We measured and characterized the gap distances with OM2-based and GRIN100-based MFAs, respectively. With OM2-based MFA, we reached a gap distance of $\sim$80 µm, which can be useful e.g., for gas sensing by allowing a gas inlet/outlet [20]. With GRIN100-based MFA, the optimal gap distance was doubled to around 200 µm. Moreover, this gap can be extended to 300 µm at the sacrifice of only 0.06 dB higher insertion loss. The optimal gap distances matched with the simulation predictions of beam waist distances acquired by our MFA models. Furthermore, we also simulated GRIN200 and GRIN300, the gap can be expanded to 1.1 mm by GRIN200 and 1.7 mm by GRIN300, respectively with low-loss coupling to our HCF.

Finally, we demonstrated a Fabry-Perot filter by inserting glass sheets with thicknesses of 100 µm and 170 µm into the SSMF-HCF air gap. We have verified that our design not only provides low-loss interconnection between SSMF and HCF, but also creates a gap to introduce additional functionalities into an HCF-based system. Our design thus provides a versatile and efficient method to build low-loss HCF-based components without complicated adaption and structural alteration of the fiber.

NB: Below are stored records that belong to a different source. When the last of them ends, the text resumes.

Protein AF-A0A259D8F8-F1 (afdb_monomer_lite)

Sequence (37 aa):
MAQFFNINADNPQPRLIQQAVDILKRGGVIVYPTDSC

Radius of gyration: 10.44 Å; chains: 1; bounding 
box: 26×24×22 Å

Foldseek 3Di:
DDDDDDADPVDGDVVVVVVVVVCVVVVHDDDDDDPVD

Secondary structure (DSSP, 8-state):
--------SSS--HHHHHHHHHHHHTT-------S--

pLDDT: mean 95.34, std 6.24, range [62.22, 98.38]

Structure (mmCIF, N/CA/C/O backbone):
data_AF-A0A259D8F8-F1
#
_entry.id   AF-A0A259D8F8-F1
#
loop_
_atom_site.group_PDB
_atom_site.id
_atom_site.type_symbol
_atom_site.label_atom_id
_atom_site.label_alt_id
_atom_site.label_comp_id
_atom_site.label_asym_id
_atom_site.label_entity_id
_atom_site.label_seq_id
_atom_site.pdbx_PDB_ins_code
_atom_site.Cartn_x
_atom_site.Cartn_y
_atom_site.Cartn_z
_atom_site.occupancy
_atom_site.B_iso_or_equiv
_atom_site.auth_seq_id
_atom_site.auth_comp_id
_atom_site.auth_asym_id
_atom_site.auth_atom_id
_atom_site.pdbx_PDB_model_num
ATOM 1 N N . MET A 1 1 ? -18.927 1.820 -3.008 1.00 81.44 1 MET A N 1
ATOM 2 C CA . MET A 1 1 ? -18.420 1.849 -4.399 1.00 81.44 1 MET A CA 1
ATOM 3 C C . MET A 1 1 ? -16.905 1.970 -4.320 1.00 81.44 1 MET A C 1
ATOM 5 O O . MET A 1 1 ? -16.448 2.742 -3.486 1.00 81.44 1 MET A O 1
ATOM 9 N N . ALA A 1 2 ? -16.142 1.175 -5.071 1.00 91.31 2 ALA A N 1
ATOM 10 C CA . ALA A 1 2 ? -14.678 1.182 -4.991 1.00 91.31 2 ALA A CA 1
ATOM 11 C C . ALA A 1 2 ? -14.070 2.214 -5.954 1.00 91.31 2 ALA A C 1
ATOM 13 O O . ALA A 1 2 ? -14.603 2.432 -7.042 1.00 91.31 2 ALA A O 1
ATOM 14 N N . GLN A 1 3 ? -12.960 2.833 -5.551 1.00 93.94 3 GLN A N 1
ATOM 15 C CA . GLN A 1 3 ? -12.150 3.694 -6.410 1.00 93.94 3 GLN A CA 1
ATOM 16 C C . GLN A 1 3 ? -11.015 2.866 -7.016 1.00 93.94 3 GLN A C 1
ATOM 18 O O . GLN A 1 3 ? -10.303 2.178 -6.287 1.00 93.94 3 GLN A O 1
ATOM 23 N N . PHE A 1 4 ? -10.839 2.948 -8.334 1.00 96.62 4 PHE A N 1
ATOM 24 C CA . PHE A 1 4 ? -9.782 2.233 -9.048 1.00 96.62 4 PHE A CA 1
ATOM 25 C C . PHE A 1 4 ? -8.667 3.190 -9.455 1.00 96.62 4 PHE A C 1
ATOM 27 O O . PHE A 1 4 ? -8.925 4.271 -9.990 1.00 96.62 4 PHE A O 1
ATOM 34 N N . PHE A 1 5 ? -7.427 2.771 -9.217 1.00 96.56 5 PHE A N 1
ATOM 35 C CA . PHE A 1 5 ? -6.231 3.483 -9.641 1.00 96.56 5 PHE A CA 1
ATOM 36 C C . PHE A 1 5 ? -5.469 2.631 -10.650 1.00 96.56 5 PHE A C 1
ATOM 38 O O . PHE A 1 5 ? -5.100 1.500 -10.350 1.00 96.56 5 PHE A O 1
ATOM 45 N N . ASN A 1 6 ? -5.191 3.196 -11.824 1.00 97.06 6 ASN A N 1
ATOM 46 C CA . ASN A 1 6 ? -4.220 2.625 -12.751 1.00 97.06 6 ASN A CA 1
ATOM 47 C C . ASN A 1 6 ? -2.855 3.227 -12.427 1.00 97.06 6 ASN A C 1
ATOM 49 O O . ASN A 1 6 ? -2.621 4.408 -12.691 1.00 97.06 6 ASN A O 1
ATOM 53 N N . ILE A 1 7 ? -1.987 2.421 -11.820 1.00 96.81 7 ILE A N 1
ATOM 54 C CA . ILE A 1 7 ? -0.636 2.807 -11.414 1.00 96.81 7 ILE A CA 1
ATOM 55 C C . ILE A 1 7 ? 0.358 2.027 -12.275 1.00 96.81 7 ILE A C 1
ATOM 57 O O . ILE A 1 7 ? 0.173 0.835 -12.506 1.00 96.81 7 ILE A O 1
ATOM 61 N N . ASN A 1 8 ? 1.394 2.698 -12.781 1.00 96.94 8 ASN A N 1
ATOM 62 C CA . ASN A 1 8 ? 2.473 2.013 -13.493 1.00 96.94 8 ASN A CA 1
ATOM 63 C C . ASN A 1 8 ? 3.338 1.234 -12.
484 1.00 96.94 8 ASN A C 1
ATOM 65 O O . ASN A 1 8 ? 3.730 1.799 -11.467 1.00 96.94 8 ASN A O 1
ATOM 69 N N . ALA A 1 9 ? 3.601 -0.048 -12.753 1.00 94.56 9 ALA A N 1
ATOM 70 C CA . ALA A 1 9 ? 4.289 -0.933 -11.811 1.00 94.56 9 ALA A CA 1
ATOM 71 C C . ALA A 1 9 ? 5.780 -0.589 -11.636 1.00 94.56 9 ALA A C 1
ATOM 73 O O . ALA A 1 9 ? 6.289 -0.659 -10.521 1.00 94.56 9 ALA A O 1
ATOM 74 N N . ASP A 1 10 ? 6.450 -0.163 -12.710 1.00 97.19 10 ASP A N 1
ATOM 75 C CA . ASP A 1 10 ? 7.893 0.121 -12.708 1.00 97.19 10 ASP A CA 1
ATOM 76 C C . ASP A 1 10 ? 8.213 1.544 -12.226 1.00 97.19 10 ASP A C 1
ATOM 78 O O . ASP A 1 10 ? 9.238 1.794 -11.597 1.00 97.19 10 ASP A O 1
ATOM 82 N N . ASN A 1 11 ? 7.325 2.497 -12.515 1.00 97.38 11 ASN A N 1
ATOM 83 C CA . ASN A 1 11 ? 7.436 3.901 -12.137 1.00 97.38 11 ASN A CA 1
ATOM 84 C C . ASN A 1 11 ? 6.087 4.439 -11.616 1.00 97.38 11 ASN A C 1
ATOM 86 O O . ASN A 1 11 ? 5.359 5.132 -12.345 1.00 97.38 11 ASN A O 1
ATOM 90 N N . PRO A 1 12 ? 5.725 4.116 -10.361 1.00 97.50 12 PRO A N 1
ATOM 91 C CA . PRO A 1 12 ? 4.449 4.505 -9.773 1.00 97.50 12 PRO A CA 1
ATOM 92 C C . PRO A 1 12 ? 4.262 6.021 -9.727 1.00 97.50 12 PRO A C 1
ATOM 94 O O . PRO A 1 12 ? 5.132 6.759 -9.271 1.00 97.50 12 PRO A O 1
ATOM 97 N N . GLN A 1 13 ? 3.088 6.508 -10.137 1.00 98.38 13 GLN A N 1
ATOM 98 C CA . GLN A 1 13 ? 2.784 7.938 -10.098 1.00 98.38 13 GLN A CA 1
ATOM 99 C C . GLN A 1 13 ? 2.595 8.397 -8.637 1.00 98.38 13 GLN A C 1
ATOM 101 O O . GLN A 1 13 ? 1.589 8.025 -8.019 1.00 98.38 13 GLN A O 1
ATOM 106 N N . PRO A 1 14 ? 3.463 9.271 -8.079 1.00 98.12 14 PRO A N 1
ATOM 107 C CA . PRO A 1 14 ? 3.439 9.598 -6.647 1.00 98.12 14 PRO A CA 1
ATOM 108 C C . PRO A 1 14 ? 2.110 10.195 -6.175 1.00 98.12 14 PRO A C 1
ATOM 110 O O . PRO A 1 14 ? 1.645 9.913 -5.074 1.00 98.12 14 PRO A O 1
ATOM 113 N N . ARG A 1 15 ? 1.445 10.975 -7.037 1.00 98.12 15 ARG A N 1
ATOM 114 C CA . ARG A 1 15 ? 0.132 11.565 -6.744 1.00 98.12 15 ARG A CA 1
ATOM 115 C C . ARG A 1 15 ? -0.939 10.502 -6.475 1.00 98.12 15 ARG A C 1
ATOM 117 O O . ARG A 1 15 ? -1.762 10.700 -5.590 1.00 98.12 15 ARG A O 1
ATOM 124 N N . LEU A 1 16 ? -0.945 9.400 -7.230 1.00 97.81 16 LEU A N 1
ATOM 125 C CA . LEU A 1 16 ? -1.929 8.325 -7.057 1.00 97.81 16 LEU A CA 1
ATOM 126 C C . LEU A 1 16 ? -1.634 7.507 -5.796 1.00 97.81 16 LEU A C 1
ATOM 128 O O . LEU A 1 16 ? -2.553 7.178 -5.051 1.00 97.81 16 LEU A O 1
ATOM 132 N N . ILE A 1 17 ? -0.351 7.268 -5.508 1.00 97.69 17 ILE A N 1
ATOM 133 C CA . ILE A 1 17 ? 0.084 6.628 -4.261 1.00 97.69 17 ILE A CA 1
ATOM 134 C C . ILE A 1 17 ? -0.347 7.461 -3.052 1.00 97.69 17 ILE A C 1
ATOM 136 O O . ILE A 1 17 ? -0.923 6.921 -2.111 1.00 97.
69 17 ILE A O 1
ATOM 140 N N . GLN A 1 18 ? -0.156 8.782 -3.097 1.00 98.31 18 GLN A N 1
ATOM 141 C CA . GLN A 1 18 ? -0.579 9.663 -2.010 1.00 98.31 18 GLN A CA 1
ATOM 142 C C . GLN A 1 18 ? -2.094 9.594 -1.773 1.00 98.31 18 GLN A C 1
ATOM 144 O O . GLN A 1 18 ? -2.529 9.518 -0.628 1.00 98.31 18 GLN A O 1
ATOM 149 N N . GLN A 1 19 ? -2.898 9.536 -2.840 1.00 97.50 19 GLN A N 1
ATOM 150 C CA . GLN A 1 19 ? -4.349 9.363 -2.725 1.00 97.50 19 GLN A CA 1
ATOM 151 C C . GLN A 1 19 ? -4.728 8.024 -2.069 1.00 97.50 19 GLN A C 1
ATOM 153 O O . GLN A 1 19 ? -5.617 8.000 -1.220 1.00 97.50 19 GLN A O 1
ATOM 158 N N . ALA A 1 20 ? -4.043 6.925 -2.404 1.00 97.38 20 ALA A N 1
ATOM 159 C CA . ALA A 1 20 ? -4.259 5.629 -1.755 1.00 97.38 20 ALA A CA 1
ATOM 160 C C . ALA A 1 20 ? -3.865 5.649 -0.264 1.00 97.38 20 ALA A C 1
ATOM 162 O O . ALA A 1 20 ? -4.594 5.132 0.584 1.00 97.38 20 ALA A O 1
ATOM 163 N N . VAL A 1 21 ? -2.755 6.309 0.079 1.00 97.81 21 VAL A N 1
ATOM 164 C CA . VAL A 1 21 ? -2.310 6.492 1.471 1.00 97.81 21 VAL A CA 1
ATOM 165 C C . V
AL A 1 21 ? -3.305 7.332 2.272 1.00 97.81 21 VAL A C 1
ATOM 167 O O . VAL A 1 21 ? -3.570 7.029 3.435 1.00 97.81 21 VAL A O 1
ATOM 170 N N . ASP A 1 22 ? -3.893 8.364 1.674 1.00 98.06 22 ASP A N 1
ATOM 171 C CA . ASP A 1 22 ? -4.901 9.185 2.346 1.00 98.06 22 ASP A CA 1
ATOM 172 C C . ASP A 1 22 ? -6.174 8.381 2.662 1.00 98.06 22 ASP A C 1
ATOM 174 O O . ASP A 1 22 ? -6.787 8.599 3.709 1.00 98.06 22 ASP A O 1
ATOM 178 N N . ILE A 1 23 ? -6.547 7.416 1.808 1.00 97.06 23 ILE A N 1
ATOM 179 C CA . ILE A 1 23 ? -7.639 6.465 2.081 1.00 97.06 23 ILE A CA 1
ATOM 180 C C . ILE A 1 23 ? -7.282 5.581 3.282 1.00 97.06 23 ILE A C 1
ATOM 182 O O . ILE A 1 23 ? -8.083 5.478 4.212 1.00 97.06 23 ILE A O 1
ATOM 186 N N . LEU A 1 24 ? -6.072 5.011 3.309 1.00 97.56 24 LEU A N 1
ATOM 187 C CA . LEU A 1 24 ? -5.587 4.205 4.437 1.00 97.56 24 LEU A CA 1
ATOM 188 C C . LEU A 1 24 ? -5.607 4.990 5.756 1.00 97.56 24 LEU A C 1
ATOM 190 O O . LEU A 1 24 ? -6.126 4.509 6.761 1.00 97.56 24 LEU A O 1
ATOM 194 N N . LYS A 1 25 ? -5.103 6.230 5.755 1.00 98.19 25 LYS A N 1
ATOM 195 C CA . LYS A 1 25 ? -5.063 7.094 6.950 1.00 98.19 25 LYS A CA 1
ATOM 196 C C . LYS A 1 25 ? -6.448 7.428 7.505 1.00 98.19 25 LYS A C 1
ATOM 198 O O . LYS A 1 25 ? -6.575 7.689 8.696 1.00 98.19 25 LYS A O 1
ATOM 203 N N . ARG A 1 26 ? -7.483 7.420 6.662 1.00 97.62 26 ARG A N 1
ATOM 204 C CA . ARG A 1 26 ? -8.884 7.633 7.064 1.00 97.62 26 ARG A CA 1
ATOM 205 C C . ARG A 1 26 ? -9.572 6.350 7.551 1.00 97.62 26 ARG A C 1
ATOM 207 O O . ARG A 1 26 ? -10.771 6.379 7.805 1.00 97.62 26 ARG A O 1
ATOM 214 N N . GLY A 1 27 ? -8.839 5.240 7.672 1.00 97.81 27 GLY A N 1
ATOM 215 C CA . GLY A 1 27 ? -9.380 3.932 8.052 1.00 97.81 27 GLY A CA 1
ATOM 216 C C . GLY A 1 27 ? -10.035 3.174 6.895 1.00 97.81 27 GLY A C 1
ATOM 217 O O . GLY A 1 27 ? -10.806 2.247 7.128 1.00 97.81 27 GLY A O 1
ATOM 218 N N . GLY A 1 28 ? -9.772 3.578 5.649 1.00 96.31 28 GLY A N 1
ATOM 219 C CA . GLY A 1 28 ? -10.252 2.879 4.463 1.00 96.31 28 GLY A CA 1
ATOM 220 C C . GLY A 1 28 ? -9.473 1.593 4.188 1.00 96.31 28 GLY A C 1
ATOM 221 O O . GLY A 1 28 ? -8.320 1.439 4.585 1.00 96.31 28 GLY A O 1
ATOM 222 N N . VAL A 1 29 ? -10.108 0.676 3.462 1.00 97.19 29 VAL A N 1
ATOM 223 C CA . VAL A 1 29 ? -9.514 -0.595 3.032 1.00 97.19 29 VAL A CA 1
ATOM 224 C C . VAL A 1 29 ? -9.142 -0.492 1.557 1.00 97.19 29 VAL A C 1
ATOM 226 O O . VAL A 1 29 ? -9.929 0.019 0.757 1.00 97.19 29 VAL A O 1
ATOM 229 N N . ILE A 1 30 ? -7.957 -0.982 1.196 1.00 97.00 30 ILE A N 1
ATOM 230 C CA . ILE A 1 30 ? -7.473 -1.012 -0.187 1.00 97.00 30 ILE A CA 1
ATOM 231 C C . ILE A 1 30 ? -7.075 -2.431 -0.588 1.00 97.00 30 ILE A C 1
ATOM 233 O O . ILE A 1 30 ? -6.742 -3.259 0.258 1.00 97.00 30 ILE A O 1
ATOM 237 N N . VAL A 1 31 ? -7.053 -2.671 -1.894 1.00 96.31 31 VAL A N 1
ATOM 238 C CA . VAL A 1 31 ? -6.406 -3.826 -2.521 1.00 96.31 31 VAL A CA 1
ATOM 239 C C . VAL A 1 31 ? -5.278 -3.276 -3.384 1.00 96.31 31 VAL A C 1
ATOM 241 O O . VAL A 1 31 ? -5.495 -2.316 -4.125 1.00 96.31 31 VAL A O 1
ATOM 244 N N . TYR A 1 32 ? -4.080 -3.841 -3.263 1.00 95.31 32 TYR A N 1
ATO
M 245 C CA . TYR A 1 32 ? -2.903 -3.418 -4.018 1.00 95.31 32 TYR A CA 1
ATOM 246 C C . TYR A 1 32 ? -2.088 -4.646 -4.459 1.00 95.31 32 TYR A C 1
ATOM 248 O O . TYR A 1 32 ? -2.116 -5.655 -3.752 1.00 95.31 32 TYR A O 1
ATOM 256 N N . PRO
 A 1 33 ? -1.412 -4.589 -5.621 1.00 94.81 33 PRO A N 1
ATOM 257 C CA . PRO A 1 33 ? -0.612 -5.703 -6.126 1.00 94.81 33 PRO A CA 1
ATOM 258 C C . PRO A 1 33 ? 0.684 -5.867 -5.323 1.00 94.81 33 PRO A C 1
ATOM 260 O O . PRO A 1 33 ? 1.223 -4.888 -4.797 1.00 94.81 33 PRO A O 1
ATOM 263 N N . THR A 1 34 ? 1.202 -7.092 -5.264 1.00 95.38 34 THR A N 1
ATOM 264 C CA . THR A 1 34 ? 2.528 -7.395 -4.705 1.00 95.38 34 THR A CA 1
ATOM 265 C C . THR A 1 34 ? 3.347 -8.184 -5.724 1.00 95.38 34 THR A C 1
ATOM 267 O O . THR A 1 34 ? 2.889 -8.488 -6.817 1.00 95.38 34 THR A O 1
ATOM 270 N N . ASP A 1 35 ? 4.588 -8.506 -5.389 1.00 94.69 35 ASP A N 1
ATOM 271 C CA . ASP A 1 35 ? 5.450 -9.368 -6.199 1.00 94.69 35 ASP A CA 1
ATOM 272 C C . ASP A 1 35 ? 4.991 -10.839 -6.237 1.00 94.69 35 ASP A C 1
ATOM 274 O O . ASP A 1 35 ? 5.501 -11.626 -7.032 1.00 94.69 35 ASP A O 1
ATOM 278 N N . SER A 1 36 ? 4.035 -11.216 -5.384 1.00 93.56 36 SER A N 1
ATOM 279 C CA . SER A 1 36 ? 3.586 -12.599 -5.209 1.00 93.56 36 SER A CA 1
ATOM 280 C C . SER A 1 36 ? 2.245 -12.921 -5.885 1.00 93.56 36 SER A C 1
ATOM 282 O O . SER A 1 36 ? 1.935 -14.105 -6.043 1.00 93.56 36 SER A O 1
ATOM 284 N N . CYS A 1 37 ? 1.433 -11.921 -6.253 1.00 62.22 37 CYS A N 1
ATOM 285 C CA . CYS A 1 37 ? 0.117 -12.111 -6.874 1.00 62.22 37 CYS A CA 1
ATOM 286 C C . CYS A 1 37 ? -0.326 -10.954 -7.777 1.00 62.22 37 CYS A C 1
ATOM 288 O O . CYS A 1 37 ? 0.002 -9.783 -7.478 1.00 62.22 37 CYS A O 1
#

In the future, it will be possible to insert thicker optical components by using GRIN200- and GRIN300-based MFAs, e.g. a Magnet-free Faraday rotator with an optical thickness of 966 µm at 1550 nm or a GLB (G series, L-band) isolator with an optical thickness of 920 µm at 1550 nm [17], which is generally used for in-line optical isolators with only a small increase of the component loss.